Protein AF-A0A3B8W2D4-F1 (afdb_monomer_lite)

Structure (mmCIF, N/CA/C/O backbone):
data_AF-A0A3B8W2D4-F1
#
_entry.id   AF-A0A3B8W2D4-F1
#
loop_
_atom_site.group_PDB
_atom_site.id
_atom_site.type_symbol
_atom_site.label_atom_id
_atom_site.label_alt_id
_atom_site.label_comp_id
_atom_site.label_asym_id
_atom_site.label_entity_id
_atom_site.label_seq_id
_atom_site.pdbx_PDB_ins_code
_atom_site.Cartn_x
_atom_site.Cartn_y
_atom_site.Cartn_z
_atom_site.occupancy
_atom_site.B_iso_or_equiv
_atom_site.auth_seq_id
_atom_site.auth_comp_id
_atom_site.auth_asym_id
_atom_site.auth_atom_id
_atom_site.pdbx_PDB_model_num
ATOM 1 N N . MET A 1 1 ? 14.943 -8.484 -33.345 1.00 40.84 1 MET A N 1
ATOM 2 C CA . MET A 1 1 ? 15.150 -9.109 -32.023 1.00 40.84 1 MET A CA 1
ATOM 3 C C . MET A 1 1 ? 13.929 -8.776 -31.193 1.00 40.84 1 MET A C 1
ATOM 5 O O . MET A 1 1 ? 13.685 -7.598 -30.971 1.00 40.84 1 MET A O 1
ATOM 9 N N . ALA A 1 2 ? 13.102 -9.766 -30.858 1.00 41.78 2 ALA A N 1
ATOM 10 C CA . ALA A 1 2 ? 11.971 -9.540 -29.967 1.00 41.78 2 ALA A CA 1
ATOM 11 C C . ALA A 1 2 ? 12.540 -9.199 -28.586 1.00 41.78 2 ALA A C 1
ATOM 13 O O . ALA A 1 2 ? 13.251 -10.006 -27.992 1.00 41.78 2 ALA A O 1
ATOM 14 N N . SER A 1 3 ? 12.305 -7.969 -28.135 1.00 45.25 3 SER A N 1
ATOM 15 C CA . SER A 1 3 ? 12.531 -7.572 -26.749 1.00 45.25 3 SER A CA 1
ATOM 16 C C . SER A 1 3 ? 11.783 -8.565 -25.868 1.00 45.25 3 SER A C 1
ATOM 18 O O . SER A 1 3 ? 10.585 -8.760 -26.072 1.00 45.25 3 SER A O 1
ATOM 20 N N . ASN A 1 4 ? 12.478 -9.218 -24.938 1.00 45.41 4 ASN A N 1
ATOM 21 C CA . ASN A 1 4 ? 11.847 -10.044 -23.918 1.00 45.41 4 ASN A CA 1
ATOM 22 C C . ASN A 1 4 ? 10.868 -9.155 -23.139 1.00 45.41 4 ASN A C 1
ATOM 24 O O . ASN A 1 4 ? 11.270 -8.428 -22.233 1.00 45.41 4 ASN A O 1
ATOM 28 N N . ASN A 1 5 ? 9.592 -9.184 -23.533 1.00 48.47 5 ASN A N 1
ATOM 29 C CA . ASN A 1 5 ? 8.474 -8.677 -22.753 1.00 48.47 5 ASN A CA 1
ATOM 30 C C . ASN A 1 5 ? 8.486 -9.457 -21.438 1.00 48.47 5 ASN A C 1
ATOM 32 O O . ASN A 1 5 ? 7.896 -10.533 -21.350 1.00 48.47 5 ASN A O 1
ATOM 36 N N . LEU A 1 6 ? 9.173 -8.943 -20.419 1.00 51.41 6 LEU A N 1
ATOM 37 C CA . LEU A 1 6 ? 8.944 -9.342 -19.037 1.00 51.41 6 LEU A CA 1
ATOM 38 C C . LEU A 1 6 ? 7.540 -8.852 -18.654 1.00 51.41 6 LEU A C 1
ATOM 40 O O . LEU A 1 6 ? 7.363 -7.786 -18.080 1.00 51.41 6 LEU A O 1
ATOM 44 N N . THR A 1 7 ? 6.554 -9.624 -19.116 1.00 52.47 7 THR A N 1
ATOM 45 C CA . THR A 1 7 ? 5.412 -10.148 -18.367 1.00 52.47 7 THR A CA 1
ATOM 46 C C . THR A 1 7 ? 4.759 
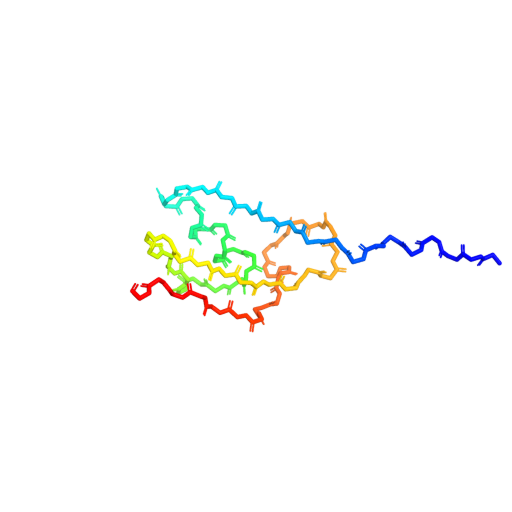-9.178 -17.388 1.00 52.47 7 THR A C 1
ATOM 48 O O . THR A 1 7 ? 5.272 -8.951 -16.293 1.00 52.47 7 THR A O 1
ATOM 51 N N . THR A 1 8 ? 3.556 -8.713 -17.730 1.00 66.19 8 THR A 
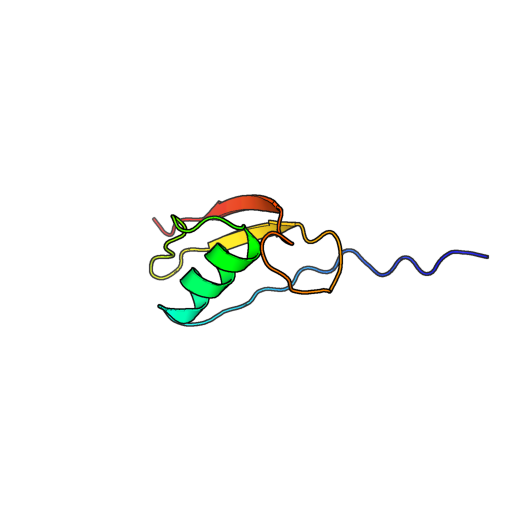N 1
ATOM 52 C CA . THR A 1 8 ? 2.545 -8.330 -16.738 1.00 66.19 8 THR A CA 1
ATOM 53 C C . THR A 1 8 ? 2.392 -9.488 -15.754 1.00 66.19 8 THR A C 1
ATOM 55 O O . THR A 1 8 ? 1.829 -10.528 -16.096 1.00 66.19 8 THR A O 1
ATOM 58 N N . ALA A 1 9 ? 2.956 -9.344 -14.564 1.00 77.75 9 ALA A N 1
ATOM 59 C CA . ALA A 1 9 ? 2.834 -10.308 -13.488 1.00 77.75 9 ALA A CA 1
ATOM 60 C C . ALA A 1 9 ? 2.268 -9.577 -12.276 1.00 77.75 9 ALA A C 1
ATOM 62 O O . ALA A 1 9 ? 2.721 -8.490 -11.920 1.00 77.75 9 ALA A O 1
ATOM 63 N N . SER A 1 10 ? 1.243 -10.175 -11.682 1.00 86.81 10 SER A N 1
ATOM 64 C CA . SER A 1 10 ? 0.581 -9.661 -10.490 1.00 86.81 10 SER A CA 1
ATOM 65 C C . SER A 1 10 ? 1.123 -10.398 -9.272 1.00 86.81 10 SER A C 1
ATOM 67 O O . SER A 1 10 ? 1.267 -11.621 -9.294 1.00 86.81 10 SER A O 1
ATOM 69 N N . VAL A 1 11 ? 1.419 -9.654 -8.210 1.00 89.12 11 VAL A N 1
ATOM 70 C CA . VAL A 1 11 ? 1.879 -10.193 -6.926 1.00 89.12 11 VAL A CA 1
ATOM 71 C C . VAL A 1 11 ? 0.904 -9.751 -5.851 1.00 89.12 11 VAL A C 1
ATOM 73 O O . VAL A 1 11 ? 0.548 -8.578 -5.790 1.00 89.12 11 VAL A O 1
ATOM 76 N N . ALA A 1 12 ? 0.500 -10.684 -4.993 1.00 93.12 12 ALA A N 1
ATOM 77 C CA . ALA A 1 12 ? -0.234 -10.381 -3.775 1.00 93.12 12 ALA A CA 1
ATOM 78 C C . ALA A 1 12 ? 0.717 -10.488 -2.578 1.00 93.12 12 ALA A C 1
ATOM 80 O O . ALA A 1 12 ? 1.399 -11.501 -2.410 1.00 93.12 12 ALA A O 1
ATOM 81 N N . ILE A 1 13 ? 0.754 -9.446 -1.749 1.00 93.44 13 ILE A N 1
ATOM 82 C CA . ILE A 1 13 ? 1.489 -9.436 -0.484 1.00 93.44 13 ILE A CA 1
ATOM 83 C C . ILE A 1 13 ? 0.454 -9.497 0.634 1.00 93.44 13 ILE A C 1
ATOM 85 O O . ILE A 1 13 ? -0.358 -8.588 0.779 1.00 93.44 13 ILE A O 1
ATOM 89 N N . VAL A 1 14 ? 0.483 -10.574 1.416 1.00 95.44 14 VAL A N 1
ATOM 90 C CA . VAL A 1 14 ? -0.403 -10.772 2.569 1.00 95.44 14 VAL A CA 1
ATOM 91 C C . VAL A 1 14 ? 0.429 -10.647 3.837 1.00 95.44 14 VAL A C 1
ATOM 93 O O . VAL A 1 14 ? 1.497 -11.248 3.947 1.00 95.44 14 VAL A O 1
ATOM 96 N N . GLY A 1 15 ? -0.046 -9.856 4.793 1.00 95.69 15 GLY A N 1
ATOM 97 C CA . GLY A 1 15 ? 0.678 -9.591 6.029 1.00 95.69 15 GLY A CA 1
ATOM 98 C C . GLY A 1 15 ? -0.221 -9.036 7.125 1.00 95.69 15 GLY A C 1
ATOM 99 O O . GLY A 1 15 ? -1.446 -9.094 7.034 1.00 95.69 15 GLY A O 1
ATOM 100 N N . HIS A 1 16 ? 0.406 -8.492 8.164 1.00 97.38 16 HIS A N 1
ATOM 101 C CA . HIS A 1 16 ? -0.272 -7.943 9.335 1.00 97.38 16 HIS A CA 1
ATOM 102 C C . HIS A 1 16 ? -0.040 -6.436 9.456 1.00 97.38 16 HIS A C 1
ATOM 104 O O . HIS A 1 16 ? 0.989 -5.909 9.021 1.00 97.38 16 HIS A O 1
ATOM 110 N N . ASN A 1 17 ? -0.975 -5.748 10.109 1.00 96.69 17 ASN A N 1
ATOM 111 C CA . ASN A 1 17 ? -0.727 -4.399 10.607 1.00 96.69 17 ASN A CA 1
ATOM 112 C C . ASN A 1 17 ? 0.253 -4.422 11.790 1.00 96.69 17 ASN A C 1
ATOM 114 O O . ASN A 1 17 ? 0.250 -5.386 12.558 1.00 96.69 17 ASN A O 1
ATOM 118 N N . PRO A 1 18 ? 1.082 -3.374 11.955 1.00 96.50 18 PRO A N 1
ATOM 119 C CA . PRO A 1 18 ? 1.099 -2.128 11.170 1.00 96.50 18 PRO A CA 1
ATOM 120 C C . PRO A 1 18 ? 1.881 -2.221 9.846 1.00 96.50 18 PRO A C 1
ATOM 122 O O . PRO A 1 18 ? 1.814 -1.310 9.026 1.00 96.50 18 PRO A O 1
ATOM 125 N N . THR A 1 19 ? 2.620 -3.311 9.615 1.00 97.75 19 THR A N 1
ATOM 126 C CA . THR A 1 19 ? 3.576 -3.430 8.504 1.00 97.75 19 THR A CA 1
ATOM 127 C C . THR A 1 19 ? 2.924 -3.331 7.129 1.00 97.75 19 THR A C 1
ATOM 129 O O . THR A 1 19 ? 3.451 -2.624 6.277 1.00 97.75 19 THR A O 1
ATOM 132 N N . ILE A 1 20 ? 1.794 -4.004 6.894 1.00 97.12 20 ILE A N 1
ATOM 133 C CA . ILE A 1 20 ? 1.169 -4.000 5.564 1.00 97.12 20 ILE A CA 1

---

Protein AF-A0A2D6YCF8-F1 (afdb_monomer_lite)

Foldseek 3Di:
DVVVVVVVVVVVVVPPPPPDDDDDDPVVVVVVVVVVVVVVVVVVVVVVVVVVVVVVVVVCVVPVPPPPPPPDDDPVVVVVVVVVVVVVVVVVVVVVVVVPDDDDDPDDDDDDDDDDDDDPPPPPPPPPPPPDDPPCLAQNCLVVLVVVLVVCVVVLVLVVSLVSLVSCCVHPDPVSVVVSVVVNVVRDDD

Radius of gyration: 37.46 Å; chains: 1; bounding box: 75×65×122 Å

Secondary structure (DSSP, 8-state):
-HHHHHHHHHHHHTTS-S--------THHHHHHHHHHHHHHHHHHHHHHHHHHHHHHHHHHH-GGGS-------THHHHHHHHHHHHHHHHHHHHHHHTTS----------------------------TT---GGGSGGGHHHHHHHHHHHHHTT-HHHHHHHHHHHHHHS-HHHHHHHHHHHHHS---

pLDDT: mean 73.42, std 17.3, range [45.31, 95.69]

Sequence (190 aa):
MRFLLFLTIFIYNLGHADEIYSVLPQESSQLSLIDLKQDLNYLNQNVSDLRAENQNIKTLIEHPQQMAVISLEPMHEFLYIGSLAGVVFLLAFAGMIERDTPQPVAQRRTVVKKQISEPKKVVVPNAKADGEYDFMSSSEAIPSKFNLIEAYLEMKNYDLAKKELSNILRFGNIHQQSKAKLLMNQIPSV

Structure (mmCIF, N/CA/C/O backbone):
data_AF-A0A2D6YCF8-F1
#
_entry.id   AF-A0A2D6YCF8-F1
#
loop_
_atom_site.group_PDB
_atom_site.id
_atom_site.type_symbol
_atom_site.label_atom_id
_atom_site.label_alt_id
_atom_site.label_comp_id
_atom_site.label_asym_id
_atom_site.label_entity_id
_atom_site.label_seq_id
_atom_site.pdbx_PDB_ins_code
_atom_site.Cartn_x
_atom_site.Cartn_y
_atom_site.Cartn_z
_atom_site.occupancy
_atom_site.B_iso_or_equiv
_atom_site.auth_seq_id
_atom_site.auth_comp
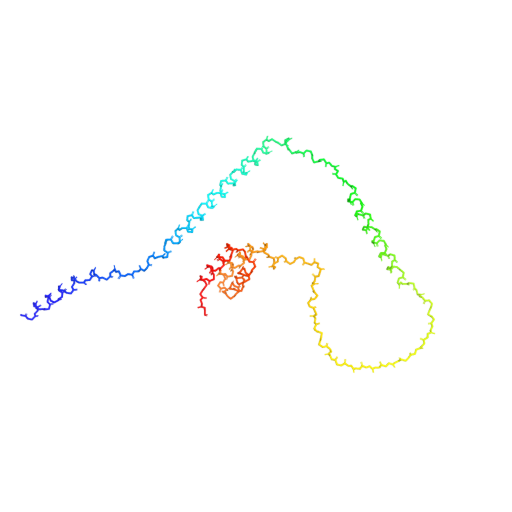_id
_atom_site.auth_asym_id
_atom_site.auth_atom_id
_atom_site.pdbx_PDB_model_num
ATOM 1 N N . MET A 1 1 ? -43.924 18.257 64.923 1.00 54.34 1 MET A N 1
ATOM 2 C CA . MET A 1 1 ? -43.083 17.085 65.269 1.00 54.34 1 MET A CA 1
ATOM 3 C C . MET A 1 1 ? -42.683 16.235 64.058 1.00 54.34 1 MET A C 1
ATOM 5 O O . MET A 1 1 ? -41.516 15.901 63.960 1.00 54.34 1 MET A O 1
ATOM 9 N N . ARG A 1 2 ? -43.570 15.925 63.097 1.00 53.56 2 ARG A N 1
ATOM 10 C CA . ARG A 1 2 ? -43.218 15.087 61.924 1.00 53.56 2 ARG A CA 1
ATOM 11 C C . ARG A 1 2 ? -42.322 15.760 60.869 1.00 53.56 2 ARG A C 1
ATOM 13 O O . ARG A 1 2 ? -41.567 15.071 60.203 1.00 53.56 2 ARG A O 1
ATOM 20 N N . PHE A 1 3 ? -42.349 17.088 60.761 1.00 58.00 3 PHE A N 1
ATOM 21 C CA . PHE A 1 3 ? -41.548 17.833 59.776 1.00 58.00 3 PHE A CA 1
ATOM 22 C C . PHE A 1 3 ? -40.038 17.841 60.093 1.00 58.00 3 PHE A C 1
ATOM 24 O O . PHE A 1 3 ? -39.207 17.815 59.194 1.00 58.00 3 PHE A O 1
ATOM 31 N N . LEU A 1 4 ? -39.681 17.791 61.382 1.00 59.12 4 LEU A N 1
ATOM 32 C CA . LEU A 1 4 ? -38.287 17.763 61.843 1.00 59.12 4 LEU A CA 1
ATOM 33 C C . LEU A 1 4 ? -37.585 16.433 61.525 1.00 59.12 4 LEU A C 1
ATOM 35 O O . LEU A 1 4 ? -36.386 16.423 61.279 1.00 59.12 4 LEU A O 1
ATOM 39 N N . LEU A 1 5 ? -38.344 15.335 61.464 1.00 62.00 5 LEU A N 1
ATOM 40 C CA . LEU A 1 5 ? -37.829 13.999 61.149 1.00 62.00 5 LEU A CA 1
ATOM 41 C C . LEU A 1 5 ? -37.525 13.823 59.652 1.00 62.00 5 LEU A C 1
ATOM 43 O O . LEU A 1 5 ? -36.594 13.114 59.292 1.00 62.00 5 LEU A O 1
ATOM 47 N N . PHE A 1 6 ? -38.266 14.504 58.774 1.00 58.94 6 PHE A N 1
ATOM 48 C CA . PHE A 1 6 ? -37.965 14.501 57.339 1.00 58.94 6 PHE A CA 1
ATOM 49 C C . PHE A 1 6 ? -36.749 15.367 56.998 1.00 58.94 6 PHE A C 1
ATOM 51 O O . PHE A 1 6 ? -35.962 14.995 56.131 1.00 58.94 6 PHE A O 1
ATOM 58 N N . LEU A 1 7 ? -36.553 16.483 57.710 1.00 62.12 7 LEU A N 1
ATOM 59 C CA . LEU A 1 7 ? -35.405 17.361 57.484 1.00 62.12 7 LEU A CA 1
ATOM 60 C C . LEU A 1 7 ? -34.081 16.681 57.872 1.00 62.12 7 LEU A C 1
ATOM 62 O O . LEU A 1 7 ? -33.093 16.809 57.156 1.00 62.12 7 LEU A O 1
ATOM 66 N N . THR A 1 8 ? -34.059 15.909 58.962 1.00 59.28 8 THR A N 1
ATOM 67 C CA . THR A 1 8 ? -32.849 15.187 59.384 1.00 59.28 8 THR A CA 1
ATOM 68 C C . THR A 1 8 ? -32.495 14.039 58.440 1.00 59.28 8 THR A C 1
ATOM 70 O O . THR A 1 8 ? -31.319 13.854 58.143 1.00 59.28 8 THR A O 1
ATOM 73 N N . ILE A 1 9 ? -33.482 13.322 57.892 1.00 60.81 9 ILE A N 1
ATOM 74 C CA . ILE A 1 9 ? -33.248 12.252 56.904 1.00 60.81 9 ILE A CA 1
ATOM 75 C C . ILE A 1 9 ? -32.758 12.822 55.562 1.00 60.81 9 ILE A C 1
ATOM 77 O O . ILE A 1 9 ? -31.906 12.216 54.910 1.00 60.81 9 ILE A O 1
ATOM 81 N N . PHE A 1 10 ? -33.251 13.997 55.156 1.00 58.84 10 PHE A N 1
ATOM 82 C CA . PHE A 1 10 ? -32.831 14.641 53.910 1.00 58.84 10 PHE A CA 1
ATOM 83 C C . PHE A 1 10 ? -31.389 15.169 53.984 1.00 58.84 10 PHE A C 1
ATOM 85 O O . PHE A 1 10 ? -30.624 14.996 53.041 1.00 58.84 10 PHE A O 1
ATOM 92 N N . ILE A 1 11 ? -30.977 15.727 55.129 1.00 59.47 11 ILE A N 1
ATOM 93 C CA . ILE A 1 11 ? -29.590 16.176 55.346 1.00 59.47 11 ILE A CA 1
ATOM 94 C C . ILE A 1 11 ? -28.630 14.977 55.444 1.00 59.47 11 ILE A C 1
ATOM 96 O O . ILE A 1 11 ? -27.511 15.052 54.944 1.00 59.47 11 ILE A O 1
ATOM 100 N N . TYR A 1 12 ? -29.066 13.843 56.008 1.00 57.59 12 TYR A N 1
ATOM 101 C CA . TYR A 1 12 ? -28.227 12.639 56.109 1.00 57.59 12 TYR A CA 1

**Assigned task**
Lines with "Protein" in the listing above: count them and give the total, nothing else.

**Problem solution**
2